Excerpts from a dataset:
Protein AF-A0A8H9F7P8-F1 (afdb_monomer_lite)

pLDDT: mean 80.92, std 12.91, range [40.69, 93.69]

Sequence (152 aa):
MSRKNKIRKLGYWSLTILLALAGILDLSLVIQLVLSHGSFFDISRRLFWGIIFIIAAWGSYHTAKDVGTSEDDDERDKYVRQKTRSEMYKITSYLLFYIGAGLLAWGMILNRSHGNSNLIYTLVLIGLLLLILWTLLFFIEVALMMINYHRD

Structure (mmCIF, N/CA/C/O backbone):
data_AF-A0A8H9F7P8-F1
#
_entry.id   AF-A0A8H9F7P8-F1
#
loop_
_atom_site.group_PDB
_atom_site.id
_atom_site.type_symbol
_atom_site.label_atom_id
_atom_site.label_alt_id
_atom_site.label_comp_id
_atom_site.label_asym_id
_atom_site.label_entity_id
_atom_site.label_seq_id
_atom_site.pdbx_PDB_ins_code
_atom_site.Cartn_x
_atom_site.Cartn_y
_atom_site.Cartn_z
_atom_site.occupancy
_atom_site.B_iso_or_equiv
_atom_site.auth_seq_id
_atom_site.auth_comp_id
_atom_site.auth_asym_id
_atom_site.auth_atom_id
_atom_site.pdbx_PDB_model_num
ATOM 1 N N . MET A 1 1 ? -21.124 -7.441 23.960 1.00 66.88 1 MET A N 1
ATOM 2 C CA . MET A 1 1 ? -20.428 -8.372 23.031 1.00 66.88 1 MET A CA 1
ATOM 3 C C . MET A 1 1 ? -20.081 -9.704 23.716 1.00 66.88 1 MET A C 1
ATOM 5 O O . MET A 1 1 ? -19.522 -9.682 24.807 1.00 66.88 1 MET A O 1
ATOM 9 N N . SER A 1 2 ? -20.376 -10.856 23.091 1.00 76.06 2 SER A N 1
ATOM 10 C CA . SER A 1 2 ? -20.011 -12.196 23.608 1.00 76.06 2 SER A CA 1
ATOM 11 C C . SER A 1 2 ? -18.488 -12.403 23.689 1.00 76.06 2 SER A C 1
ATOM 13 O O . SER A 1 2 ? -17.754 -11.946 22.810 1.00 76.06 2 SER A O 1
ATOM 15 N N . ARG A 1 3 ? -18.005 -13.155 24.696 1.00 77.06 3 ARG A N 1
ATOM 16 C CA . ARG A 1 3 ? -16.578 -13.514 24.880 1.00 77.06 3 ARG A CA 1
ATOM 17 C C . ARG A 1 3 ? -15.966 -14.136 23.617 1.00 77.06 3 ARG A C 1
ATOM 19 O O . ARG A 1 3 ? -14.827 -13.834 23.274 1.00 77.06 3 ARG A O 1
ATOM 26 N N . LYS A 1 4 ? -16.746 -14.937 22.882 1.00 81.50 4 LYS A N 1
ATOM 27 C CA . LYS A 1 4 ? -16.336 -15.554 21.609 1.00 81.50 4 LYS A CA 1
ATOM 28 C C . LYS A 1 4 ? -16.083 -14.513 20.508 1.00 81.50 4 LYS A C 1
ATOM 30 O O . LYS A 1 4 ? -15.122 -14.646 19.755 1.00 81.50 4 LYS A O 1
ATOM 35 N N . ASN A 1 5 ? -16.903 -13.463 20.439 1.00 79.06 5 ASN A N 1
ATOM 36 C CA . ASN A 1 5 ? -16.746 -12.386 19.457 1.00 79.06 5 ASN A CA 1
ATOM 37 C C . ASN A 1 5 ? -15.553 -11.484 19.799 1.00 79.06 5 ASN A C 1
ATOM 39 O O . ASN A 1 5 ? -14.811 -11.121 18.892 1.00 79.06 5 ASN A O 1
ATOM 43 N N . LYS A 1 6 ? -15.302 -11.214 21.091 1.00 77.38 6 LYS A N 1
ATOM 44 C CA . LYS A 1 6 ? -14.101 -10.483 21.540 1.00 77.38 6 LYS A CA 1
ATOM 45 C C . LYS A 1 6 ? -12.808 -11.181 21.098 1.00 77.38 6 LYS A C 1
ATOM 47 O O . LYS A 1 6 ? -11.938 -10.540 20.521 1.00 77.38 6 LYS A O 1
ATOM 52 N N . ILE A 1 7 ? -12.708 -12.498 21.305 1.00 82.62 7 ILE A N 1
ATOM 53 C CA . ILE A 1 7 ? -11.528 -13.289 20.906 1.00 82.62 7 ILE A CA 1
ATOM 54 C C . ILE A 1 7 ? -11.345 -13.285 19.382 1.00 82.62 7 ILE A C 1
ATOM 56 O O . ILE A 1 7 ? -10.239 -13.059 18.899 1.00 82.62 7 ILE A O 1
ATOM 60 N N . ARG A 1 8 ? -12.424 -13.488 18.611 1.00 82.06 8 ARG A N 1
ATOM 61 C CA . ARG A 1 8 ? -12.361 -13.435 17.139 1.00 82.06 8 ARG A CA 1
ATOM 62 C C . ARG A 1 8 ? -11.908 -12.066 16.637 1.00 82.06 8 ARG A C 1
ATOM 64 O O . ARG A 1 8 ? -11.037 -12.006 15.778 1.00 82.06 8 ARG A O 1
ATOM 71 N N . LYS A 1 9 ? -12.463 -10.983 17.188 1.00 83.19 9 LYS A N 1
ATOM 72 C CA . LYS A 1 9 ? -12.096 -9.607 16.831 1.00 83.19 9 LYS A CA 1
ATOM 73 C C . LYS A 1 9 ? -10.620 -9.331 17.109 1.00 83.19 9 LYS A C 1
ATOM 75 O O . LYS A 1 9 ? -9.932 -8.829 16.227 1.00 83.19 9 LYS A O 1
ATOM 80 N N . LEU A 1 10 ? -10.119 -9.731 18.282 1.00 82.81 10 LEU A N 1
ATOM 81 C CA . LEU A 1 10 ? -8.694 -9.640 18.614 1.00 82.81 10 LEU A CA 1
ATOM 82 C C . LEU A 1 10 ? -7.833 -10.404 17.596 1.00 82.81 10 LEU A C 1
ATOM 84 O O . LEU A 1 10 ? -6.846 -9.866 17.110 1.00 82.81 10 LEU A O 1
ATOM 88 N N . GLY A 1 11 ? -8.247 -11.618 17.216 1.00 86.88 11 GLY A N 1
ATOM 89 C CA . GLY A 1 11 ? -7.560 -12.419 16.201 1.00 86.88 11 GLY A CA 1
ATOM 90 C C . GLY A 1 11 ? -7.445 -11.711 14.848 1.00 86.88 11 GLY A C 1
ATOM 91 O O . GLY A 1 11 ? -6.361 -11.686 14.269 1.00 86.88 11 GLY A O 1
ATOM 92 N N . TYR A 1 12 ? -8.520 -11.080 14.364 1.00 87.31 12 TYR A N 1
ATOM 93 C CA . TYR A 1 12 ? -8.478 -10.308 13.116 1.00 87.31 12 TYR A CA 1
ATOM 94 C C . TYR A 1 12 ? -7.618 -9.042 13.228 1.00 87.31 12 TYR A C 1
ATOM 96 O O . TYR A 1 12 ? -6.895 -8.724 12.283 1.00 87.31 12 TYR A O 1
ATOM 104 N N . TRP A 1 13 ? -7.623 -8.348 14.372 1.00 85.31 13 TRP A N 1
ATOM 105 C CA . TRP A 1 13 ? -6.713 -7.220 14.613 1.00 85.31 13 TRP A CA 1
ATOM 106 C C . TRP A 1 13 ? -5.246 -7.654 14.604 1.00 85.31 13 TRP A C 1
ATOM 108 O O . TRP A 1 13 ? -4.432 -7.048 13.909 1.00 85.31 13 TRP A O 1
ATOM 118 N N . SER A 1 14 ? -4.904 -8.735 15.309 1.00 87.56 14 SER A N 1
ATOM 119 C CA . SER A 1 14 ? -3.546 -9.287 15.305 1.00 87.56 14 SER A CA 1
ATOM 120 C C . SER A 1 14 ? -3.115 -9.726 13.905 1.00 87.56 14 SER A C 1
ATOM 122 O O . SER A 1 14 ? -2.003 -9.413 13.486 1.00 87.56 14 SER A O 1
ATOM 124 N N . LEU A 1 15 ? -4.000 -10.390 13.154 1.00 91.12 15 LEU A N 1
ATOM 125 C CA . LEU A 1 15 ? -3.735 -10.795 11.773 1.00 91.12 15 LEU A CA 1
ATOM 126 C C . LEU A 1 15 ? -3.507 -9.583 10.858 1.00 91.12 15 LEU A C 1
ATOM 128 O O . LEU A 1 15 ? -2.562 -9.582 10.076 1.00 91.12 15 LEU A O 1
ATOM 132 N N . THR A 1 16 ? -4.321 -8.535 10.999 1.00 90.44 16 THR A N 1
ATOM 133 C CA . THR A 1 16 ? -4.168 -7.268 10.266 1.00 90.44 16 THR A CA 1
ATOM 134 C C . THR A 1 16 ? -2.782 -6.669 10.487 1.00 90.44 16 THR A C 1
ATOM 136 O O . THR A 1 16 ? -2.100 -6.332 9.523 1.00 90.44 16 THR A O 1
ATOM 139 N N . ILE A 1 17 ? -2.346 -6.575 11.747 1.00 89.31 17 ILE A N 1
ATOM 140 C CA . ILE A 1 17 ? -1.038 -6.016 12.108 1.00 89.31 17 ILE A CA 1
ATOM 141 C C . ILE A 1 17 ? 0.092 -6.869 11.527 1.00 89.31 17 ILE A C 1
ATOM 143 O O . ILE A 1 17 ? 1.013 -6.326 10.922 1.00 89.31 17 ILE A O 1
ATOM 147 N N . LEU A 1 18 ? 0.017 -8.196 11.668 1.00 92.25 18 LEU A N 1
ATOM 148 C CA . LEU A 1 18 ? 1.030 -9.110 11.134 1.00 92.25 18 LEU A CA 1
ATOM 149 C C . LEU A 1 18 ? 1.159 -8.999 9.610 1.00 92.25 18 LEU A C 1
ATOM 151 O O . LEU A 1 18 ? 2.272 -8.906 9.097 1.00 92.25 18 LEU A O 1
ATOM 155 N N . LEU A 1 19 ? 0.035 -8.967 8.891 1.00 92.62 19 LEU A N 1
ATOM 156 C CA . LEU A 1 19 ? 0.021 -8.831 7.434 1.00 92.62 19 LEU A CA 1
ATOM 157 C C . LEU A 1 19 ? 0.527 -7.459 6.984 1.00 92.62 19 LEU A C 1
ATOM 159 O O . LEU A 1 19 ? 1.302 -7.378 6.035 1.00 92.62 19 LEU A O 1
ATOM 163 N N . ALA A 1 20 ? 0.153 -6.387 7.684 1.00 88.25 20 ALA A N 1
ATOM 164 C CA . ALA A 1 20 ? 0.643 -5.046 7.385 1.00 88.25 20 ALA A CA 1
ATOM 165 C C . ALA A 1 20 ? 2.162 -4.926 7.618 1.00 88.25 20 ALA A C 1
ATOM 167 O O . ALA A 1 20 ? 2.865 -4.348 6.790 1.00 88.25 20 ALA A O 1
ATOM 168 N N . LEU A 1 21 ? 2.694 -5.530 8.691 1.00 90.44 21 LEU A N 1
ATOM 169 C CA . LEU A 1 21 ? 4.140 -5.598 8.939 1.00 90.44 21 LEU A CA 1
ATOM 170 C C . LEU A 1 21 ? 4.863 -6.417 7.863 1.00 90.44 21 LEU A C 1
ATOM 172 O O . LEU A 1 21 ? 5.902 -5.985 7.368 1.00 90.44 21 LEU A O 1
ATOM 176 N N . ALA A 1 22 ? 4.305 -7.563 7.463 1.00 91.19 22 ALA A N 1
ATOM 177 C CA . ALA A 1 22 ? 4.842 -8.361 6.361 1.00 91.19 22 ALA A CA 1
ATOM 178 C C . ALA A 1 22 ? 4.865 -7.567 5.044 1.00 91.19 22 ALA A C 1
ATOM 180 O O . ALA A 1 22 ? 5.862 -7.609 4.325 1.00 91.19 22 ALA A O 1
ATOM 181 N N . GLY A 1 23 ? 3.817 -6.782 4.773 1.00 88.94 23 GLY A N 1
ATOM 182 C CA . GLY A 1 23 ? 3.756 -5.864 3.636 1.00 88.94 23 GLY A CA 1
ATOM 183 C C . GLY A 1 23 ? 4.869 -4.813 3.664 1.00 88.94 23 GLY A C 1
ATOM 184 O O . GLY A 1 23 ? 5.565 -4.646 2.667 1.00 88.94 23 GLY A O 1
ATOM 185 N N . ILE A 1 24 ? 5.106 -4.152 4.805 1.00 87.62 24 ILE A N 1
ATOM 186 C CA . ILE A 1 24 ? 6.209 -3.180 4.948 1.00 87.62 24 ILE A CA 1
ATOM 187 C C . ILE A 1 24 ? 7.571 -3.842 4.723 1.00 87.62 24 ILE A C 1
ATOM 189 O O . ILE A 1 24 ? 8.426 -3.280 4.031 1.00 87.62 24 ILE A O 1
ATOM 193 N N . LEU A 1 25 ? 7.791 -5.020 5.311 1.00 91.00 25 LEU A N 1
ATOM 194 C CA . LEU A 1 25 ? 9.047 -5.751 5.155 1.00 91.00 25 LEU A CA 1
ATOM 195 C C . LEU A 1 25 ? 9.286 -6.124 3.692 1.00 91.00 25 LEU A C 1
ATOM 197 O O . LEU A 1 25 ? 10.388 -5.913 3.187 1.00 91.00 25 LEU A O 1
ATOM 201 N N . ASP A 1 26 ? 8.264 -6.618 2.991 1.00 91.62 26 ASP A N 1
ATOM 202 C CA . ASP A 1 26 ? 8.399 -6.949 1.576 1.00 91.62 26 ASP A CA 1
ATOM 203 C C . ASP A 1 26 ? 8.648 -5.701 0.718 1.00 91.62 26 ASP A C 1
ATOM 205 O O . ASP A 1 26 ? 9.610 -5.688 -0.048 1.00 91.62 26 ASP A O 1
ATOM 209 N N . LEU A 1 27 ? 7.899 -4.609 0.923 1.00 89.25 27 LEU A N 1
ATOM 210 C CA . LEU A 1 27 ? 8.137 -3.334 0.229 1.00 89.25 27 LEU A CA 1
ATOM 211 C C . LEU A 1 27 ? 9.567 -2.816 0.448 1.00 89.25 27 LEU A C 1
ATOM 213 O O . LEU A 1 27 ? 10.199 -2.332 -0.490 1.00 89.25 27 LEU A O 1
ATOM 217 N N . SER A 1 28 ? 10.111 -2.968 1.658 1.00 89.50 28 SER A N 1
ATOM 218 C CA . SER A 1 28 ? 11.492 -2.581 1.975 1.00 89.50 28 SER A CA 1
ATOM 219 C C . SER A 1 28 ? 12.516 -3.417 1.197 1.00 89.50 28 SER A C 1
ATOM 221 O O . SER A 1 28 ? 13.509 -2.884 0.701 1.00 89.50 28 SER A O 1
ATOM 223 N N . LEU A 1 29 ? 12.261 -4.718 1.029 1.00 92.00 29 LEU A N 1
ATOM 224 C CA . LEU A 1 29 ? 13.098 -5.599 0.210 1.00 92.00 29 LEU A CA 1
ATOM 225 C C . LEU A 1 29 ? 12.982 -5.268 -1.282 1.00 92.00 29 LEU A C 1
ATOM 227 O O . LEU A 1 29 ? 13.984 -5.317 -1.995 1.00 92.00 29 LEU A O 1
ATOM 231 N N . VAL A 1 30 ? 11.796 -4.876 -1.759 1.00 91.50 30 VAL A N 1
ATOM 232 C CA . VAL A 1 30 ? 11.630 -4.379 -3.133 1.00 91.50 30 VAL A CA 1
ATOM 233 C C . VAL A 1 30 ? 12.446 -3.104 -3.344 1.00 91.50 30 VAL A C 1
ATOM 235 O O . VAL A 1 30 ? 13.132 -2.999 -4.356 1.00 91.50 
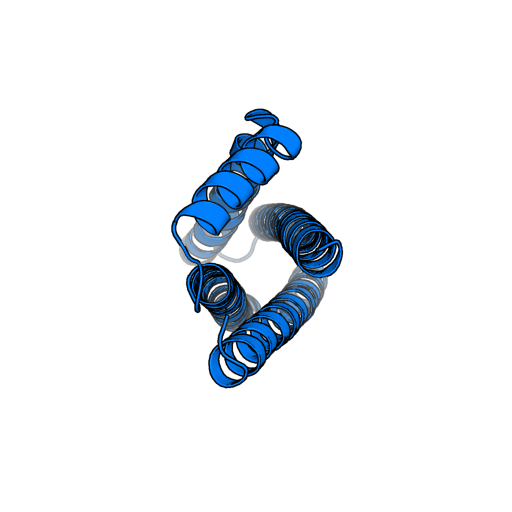30 VAL A O 1
ATOM 238 N N . ILE A 1 31 ? 12.446 -2.166 -2.390 1.00 90.19 31 ILE A N 1
ATOM 239 C CA . ILE A 1 31 ? 13.286 -0.959 -2.469 1.00 90.19 31 ILE A CA 1
ATOM 240 C C . ILE A 1 31 ? 14.763 -1.333 -2.599 1.00 90.19 31 ILE A C 1
ATOM 242 O O . ILE A 1 31 ? 15.447 -0.807 -3.473 1.00 90.19 31 ILE A O 1
ATOM 246 N N . GLN A 1 32 ? 15.260 -2.262 -1.781 1.00 91.62 32 GLN A N 1
ATOM 247 C CA . GLN A 1 32 ? 16.654 -2.709 -1.872 1.00 91.62 32 GLN A CA 1
ATOM 248 C C . GLN A 1 32 ? 16.978 -3.331 -3.239 1.00 91.62 32 GLN A C 1
ATOM 250 O O . GLN A 1 32 ? 18.045 -3.063 -3.795 1.00 91.62 32 GLN A O 1
ATOM 255 N N . LEU A 1 33 ? 16.059 -4.110 -3.818 1.00 90.69 33 LEU A N 1
ATOM 256 C CA . LEU A 1 33 ? 16.225 -4.662 -5.167 1.00 90.69 33 LEU A CA 1
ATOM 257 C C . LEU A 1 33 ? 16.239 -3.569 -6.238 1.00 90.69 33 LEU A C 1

What you need to do: Lines from the beginning of the data above through the line containing "ATOM 37 C C" are to be returned exactly, and no others.

Solution:
Protein AF-A0A8H9F7P8-F1 (afdb_monomer_lite)

pLDDT: mean 80.92, std 12.91, range [40.69, 93.69]

Sequence (152 aa):
MSRKNKIRKLGYWSLTILLALAGILDLSLVIQLVLSHGSFFDISRRLFWGIIFIIAAWGSYHTAKDVGTSEDDDERDKYVRQKTRSEMYKITSYLLFYIGAGLLAWGMILNRSHGNSNLIYTLVLIGLLLLILWTLLFFIEVALMMINYHRD

Structure (mmCIF, N/CA/C/O backbone):
data_AF-A0A8H9F7P8-F1
#
_entry.id   AF-A0A8H9F7P8-F1
#
loop_
_atom_site.group_PDB
_atom_site.id
_atom_site.type_symbol
_atom_site.label_atom_id
_atom_site.label_alt_id
_atom_site.label_comp_id
_atom_site.label_asym_id
_atom_site.label_entity_id
_atom_site.label_seq_id
_atom_site.pdbx_PDB_ins_code
_atom_site.Cartn_x
_atom_site.Cartn_y
_atom_site.Cartn_z
_atom_site.occupancy
_atom_site.B_iso_or_equiv
_atom_site.auth_seq_id
_atom_site.auth_comp_id
_atom_site.auth_asym_id
_atom_site.auth_atom_id
_atom_site.pdbx_PDB_model_num
ATOM 1 N N . MET A 1 1 ? -21.124 -7.441 23.960 1.00 66.88 1 MET A N 1
ATOM 2 C CA . MET A 1 1 ? -20.428 -8.372 23.031 1.00 66.88 1 MET A CA 1
ATOM 3 C C . MET A 1 1 ? -20.081 -9.704 23.716 1.00 66.88 1 MET A C 1
ATOM 5 O O . MET A 1 1 ? -19.522 -9.682 24.807 1.00 66.88 1 MET A O 1
ATOM 9 N N . SER A 1 2 ? -20.376 -10.856 23.091 1.00 76.06 2 SER A N 1
ATOM 10 C CA . SER A 1 2 ? -20.011 -12.196 23.608 1.00 76.06 2 SER A CA 1
ATOM 11 C C . SER A 1 2 ? -18.488 -12.403 23.689 1.00 76.06 2 SER A C 1
ATOM 13 O O . SER A 1 2 ? -17.754 -11.946 22.810 1.00 76.06 2 SER A O 1
ATOM 15 N N . ARG A 1 3 ? -18.005 -13.155 24.696 1.00 77.06 3 ARG A N 1
ATOM 16 C CA . ARG A 1 3 ? -16.578 -13.514 24.880 1.00 77.06 3 ARG A CA 1
ATOM 17 C C . ARG A 1 3 ? -15.966 -14.136 23.617 1.00 77.06 3 ARG A C 1
ATOM 19 O O . ARG A 1 3 ? -14.827 -13.834 23.274 1.00 77.06 3 ARG A O 1
ATOM 26 N N . LYS A 1 4 ? -16.746 -14.937 22.882 1.00 81.50 4 LYS A N 1
ATOM 27 C CA . LYS A 1 4 ? -16.336 -15.554 21.609 1.00 81.50 4 LYS A CA 1
ATOM 28 C C . LYS A 1 4 ? -16.083 -14.513 20.508 1.00 81.50 4 LYS A C 1
ATOM 30 O O . LYS A 1 4 ? -15.122 -14.646 19.755 1.00 81.50 4 LYS A O 1
ATOM 35 N N . ASN A 1 5 ? -16.903 -13.463 20.439 1.00 79.06 5 ASN A N 1
ATOM 36 C CA . ASN A 1 5 ? -16.746 -12.386 19.457 1.00 79.06 5 ASN A CA 1
ATOM 37 C C . ASN A 1 5 ? -15.553 -11.484 19.799 1.00 79.06 5 ASN A C 1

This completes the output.